» WORK REQUIRED: Only one portion of the data is to be written out: from the line bearing "ATOM 136 C C" through the line bearing "ATOM 142 N N". Write it exactly as it appears.

(LISTED RECORDS Opens)

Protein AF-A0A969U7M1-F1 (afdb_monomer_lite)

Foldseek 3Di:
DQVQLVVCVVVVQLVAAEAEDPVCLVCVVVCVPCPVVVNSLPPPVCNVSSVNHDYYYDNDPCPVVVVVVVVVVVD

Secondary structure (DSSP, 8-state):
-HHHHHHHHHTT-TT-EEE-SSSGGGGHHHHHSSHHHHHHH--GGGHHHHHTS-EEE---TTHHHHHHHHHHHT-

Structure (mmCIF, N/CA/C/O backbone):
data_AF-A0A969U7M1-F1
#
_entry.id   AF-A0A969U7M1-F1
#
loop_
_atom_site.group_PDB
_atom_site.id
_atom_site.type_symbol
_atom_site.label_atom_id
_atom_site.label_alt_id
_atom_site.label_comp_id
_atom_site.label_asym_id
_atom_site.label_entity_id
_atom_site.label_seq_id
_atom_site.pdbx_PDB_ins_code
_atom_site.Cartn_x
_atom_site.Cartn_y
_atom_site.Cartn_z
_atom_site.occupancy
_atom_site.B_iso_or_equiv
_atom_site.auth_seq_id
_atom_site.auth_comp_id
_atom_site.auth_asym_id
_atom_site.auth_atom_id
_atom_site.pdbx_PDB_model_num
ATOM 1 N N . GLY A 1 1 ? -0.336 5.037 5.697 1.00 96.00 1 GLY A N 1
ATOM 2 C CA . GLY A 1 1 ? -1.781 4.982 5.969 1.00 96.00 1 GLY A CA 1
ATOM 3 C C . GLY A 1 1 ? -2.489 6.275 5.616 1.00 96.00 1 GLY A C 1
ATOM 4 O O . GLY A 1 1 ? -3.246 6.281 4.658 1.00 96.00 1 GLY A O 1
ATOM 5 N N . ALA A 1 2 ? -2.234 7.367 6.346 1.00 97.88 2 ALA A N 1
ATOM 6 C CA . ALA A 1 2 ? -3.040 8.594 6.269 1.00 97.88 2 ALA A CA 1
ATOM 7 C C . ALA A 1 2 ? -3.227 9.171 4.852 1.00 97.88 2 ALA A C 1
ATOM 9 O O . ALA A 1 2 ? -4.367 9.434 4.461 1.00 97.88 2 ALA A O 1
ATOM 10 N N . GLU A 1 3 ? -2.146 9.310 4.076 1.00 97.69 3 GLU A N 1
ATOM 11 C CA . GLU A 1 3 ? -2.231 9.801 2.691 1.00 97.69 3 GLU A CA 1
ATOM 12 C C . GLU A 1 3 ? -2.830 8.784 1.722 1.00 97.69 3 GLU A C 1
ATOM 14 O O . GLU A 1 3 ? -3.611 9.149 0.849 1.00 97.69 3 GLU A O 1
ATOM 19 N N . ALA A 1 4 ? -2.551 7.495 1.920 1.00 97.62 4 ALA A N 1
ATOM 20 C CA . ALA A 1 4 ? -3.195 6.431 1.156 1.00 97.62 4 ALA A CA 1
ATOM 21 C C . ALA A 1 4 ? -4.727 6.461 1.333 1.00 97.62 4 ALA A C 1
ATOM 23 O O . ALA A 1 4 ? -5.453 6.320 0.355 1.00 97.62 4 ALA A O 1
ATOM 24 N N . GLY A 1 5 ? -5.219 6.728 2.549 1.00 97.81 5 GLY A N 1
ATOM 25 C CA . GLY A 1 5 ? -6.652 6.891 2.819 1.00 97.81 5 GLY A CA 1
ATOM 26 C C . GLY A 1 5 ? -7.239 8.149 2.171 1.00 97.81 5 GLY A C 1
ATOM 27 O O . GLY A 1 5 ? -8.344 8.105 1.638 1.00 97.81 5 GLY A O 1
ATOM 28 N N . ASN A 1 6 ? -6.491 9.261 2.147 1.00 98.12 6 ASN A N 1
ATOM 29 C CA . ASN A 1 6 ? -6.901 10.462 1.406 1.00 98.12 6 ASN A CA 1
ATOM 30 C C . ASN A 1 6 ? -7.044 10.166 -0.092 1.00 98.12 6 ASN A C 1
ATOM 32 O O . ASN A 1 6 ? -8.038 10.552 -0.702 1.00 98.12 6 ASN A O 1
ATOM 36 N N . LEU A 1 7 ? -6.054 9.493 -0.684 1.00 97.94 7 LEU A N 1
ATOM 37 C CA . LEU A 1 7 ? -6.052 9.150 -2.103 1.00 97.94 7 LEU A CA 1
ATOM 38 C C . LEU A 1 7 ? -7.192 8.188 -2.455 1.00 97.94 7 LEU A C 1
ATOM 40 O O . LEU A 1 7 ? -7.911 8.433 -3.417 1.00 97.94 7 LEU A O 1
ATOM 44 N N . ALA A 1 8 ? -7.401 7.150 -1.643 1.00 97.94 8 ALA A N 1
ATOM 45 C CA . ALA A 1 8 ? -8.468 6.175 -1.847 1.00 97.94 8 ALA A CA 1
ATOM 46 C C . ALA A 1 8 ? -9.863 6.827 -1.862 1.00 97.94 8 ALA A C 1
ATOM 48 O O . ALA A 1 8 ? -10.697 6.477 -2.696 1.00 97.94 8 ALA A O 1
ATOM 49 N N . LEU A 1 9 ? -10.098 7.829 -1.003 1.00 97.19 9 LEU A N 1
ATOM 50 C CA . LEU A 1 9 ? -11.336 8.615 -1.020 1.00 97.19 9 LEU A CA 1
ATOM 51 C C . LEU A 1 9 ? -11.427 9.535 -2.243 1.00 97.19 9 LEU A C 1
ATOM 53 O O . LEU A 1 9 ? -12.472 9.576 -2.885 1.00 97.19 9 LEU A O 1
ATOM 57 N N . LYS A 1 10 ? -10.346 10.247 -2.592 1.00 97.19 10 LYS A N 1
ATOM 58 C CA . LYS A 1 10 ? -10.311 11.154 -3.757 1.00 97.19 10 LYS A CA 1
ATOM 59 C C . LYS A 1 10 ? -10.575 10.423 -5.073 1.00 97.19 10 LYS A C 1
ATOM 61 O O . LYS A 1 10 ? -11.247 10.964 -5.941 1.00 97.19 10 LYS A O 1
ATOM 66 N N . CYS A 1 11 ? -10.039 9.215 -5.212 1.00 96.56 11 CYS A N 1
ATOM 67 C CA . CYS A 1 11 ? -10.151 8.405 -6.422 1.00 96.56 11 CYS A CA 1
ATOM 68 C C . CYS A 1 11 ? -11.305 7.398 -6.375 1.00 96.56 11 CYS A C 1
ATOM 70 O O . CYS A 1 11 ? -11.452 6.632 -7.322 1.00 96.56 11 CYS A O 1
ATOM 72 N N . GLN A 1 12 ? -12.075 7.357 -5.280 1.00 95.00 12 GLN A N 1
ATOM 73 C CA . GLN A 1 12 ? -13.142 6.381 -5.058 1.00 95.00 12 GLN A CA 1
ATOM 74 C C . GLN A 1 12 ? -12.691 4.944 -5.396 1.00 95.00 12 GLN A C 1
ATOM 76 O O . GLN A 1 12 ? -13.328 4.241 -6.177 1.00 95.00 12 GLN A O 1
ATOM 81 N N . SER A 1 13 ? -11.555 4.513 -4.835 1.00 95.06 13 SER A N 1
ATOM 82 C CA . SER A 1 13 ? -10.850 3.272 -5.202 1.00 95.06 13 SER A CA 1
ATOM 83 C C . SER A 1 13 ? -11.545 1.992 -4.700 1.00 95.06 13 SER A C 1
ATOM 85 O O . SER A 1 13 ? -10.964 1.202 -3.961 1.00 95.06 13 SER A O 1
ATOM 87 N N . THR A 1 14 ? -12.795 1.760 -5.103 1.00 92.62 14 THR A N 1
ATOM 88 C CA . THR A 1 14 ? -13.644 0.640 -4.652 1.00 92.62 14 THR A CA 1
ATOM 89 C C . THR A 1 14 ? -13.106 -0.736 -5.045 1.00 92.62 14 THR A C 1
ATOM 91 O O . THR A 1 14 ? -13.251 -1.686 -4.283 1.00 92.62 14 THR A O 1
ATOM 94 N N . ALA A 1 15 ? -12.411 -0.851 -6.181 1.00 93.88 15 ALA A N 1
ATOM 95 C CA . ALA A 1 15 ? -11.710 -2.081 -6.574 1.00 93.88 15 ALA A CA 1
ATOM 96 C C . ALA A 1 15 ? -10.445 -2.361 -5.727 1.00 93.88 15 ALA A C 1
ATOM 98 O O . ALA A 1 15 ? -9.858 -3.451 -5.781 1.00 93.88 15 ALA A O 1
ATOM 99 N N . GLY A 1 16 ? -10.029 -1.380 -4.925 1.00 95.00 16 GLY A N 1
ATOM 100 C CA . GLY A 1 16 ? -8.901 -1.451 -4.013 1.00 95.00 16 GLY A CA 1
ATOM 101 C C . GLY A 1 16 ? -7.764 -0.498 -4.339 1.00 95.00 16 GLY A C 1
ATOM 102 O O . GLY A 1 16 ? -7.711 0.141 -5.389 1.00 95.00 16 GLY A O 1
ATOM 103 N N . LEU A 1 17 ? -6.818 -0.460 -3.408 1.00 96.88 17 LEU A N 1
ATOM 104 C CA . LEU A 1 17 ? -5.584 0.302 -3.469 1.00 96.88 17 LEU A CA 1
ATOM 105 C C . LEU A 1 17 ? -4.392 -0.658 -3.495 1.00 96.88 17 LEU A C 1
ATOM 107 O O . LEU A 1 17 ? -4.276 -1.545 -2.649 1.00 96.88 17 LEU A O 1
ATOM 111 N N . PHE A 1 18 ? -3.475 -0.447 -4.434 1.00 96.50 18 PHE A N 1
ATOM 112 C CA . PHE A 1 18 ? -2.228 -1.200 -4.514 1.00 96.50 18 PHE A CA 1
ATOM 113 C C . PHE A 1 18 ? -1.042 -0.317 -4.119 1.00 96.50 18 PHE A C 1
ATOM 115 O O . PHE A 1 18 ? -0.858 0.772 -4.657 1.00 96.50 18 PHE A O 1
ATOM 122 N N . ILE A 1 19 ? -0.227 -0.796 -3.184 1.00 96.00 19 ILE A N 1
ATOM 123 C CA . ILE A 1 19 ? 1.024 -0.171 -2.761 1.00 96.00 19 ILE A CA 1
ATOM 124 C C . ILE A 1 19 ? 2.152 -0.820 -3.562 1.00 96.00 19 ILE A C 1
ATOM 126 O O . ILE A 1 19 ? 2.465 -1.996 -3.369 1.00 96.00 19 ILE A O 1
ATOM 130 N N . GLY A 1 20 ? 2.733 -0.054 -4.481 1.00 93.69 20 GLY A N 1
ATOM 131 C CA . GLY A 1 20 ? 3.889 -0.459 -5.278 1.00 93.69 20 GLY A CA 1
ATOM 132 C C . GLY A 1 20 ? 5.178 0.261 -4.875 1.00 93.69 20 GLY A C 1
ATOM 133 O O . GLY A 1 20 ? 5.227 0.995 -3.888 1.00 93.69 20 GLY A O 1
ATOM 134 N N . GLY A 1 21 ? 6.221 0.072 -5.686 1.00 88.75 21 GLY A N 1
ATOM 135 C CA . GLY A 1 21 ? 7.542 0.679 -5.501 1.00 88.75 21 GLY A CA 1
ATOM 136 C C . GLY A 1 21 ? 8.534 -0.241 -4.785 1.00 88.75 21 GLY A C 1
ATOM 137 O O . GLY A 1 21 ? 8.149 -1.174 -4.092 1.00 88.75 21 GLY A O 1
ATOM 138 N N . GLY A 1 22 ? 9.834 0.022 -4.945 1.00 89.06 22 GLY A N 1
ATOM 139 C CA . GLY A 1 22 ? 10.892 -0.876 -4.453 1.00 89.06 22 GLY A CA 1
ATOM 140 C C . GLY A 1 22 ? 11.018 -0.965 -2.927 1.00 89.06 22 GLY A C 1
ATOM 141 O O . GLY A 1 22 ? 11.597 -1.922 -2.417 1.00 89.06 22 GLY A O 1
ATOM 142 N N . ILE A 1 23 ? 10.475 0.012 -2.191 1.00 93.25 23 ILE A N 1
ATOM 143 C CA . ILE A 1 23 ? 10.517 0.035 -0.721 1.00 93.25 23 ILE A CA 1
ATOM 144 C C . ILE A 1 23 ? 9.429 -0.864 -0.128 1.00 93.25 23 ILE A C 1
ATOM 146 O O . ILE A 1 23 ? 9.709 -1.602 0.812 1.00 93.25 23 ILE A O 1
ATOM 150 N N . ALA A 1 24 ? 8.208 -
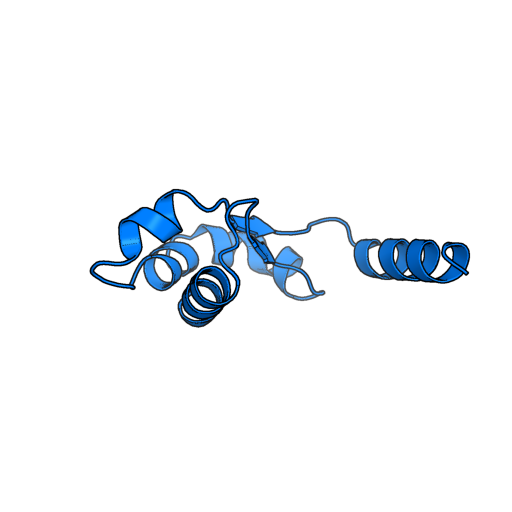0.837 -0.671 1.00 93.44 24 ALA A N 1
ATOM 151 C CA . ALA A 1 24 ? 7.049 -1.483 -0.053 1.00 93.44 24 ALA A CA 1
ATOM 152 C C . ALA A 1 24 ? 7.224 -3.000 0.199 1.00 93.44 24 ALA A C 1
ATOM 154 O O . ALA A 1 24 ? 6.920 -3.428 1.313 1.00 93.44 24 ALA A O 1
ATOM 155 N N . PRO A 1 25 ? 7.787 -3.805 -0.728 1.00 94.06 25 PRO A N 1
ATOM 156 C CA . PRO A 1 25 ? 8.082 -5.216 -0.468 1.00 94.06 25 PRO A CA 1
ATOM 157 C C . PR
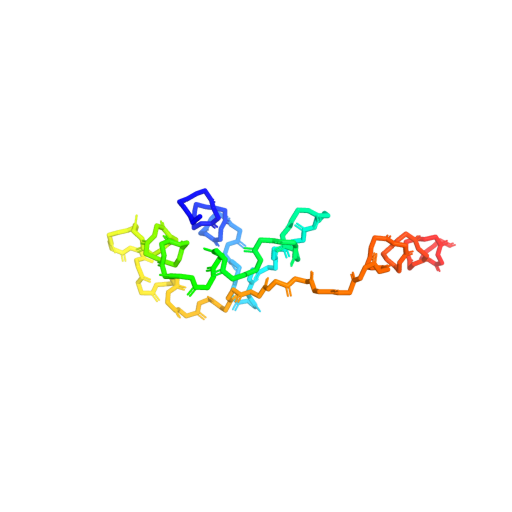O A 1 25 ? 9.116 -5.433 0.643 1.00 94.06 25 PRO A C 1
ATOM 159 O O . PRO A 1 25 ? 9.027 -6.406 1.381 1.00 94.06 25 PRO A O 1
ATOM 162 N N . ARG A 1 26 ? 10.089 -4.521 0.790 1.00 94.31 26 ARG A N 1
ATOM 163 C CA . ARG A 1 26 ? 11.175 -4.631 1.783 1.00 94.31 26 ARG A CA 1
ATOM 164 C C . ARG A 1 26 ? 10.722 -4.311 3.205 1.00 94.31 26 ARG A C 1
ATOM 166 O O . ARG A 1 26 ? 11.375 -4.727 4.152 1.00 94.31 26 ARG A O 1
ATOM 173 N N . ILE A 1 27 ? 9.630 -3.561 3.351 1.00 95.56 27 ILE A N 1
ATOM 174 C CA . ILE A 1 27 ? 9.059 -3.170 4.647 1.00 95.56 27 ILE A CA 1
ATOM 175 C C . ILE A 1 27 ? 7.687 -3.812 4.889 1.00 95.56 27 ILE A C 1
ATOM 177 O O . ILE A 1 27 ? 6.900 -3.288 5.675 1.00 95.56 27 ILE A O 1
ATOM 181 N N . VAL A 1 28 ? 7.366 -4.916 4.205 1.00 95.56 28 VAL A N 1
ATOM 182 C CA . VAL A 1 28 ? 6.021 -5.514 4.240 1.00 95.56 28 VAL A CA 1
ATOM 183 C C . VAL A 1 28 ? 5.579 -5.881 5.659 1.00 95.56 28 VAL A C 1
ATOM 185 O O . VAL A 1 28 ? 4.448 -5.579 6.029 1.00 95.56 28 VAL A O 1
ATOM 188 N N . GLU A 1 29 ? 6.483 -6.405 6.490 1.00 96.31 29 GLU A N 1
ATOM 189 C CA . GLU A 1 29 ? 6.203 -6.708 7.900 1.00 96.31 29 GLU A CA 1
ATOM 190 C C . GLU A 1 29 ? 5.804 -5.446 8.673 1.00 96.31 29 GLU A C 1
ATOM 192 O O . GLU A 1 29 ? 4.843 -5.445 9.439 1.00 96.31 29 GLU A O 1
ATOM 197 N N . LYS A 1 30 ? 6.477 -4.322 8.396 1.00 95.88 30 LYS A N 1
ATOM 198 C CA . LYS A 1 30 ? 6.147 -3.027 8.996 1.00 95.88 30 LYS A CA 1
ATOM 199 C C . LYS A 1 30 ? 4.824 -2.462 8.482 1.00 95.88 30 LYS A C 1
ATOM 201 O O . LYS A 1 30 ? 4.152 -1.744 9.206 1.00 95.88 30 LYS A O 1
ATOM 206 N N . LEU A 1 31 ? 4.426 -2.768 7.248 1.00 95.88 31 LEU A N 1
ATOM 207 C CA . LEU A 1 31 ? 3.106 -2.393 6.727 1.00 95.88 31 LEU A CA 1
ATOM 208 C C . LEU A 1 31 ? 1.981 -3.245 7.340
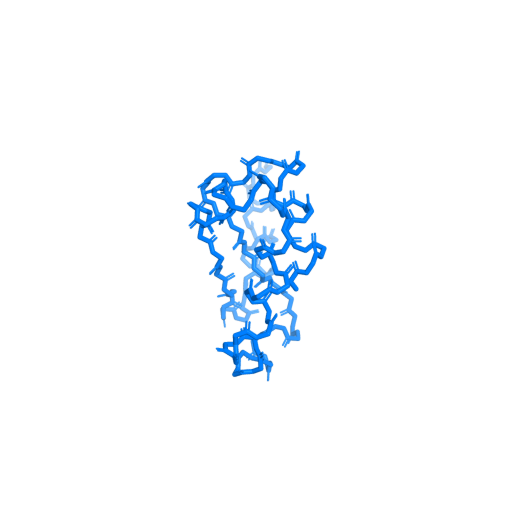 1.00 95.88 31 LEU A C 1
ATOM 210 O O . LEU A 1 31 ? 0.843 -2.780 7.418 1.00 95.88 31 LEU A O 1
ATOM 214 N N . GLN A 1 32 ? 2.297 -4.466 7.777 1.00 95.88 32 GLN A N 1
ATOM 215 C CA . GLN A 1 32 ? 1.363 -5.418 8.381 1.00 95.88 32 GLN A CA 1
ATOM 216 C C . GLN A 1 32 ? 1.215 -5.270 9.902 1.00 95.88 32 GLN A C 1
ATOM 218 O O . GLN A 1 32 ? 0.294 -5.848 10.470 1.00 95.88 32 GLN A O 1
ATOM 223 N N . ASP A 1 33 ? 2.038 -4.445 10.557 1.00 96.31 33 ASP A N 1
ATOM 224 C CA . ASP A 1 33 ? 2.006 -4.207 12.012 1.00 96.31 33 ASP A CA 1
ATOM 225 C C . ASP A 1 33 ? 0.730 -3.503 12.530 1.00 96.31 33 ASP A C 1
ATOM 227 O O . ASP A 1 33 ? 0.573 -3.271 13.727 1.00 96.31 33 ASP A O 1
ATOM 231 N N . GLY A 1 34 ? -0.181 -3.137 11.625 1.00 96.69 34 GLY A N 1
ATOM 232 C CA . GLY A 1 34 ? -1.451 -2.483 11.925 1.00 96.69 34 GLY A CA 1
ATOM 233 C C . GLY A 1 34 ? -1.385 -0.955 11.979 1.00 96.69 34 GLY A C 1
ATOM 234 O O . GLY A 1 34 ? -2.422 -0.306 11.805 1.00 96.69 34 GLY A O 1
ATOM 235 N N . ALA A 1 35 ? -0.207 -0.340 12.119 1.00 97.94 35 ALA A N 1
ATOM 236 C CA . ALA A 1 35 ? -0.067 1.118 12.144 1.00 97.94 35 ALA A CA 1
ATOM 237 C C . ALA A 1 35 ? -0.466 1.737 10.798 1.00 97.94 35 ALA A C 1
ATOM 239 O O . ALA A 1 35 ? -1.137 2.775 10.747 1.00 97.94 35 ALA A O 1
ATOM 240 N N . PHE A 1 36 ? -0.119 1.069 9.690 1.00 98.00 36 PHE A N 1
ATOM 241 C CA . PHE A 1 36 ? -0.525 1.511 8.359 1.00 98.00 36 PHE A CA 1
ATOM 242 C C . PHE A 1 36 ? -2.050 1.579 8.230 1.00 98.00 36 PHE A C 1
ATOM 244 O O . PHE A 1 36 ? -2.572 2.623 7.821 1.00 98.00 36 PHE A O 1
ATOM 251 N N . MET A 1 37 ? -2.746 0.490 8.578 1.00 98.00 37 MET A N 1
ATOM 252 C CA . MET A 1 37 ? -4.201 0.390 8.439 1.00 98.00 37 MET A CA 1
ATOM 253 C C . MET A 1 37 ? -4.930 1.289 9.433 1.00 98.00 37 MET A C 1
ATOM 255 O O . MET A 1 37 ? -5.893 1.949 9.054 1.00 98.00 37 MET A O 1
ATOM 259 N N . SER A 1 38 ? -4.417 1.427 10.656 1.00 98.31 38 SER A N 1
ATOM 260 C CA . SER A 1 38 ? -4.954 2.368 11.646 1.00 98.31 38 SER A CA 1
ATOM 261 C C . SER A 1 38 ? -4.943 3.803 11.111 1.00 98.31 38 SER A C 1
ATOM 263 O O . SER A 1 38 ? -5.959 4.493 11.146 1.00 98.31 38 SER A O 1
ATOM 265 N N . ALA A 1 39 ? -3.825 4.237 10.519 1.00 98.38 39 ALA A N 1
ATOM 266 C CA . ALA A 1 39 ? -3.725 5.559 9.904 1.00 98.38 39 ALA A CA 1
ATOM 267 C C . ALA A 1 39 ? -4.531 5.685 8.595 1.00 98.38 39 ALA A C 1
ATOM 269 O O . ALA A 1 39 ? -4.993 6.775 8.267 1.00 98.38 39 ALA A O 1
ATOM 270 N N . PHE A 1 40 ? -4.682 4.601 7.826 1.00 98.44 40 PHE A N 1
ATOM 271 C CA . PHE A 1 40 ? -5.506 4.568 6.610 1.00 98.44 40 PHE A CA 1
ATOM 272 C C . PHE A 1 40 ? -6.984 4.803 6.940 1.00 98.44 40 PHE A C 1
ATOM 274 O O . PHE A 1 40 ? -7.610 5.671 6.340 1.00 98.44 40 PHE A O 1
ATOM 281 N N . LEU A 1 41 ? -7.503 4.105 7.953 1.00 98.31 41 LEU A N 1
ATOM 282 C CA . LEU A 1 41 ? -8.905 4.151 8.376 1.00 98.31 41 LEU A CA 1
ATOM 283 C C . LEU A 1 41 ? -9.271 5.384 9.219 1.00 98.31 41 LEU A C 1
ATOM 285 O O . LEU A 1 41 ? -10.454 5.633 9.462 1.00 98.31 41 LEU A O 1
ATOM 289 N N . ALA A 1 42 ? -8.289 6.178 9.656 1.00 98.31 42 ALA A N 1
ATOM 290 C CA . ALA A 1 4
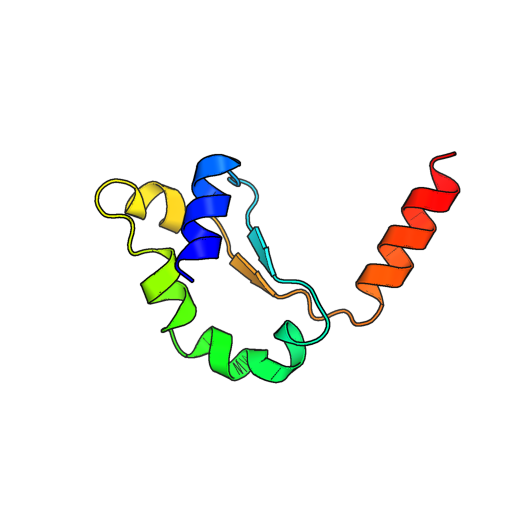2 ? -8.481 7.378 10.473 1.00 98.31 42 ALA A CA 1
ATOM 291 C C . ALA A 1 42 ? -9.087 8.557 9.676 1.00 98.31 42 ALA A C 1
ATOM 293 O O . ALA A 1 42 ? -8.459 9.602 9.508 1.00 98.31 42 ALA A O 1
ATOM 294 N N . LYS A 1 43 ? -10.317 8.387 9.167 1.00 97.12 43 LYS A N 1
ATOM 295 C CA . LYS A 1 43 ? -11.075 9.379 8.373 1.00 97.12 43 LYS A CA 1
ATOM 296 C C . LYS A 1 43 ? -12.492 9.635 8.902 1.00 97.12 43 LYS A C 1
ATOM 298 O O . LYS A 1 43 ? -13.386 10.018 8.146 1.00 97.12 43 LYS A O 1
ATOM 303 N N . GLY A 1 44 ? -12.702 9.438 10.207 1.00 96.81 44 GLY A N 1
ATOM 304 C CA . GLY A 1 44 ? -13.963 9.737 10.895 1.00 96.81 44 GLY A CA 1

(LISTED RECORDS Closes)

» FINISHED TASK:
ATOM 136 C C . GLY A 1 21 ? 8.534 -0.241 -4.785 1.00 88.75 21 GLY A C 1
ATOM 137 O O . GLY A 1 21 ? 8.149 -1.174 -4.092 1.00 88.75 21 GLY A O 1
ATOM 138 N N . GLY A 1 22 ? 9.834 0.022 -4.945 1.00 89.06 22 GLY A N 1
ATOM 139 C CA . GLY A 1 22 ? 10.892 -0.876 -4.453 1.00 89.06 22 GLY A CA 1
ATOM 140 C C . GLY A 1 22 ? 11.018 -0.965 -2.927 1.00 89.06 22 GLY A C 1
ATOM 141 O O . GLY A 1 22 ? 11.597 -1.922 -2.417 1.00 89.06 22 GLY A O 1
ATOM 142 N N . ILE A 1 23 ? 10.475 0.012 -2.191 1.00 93.25 23 ILE A N 1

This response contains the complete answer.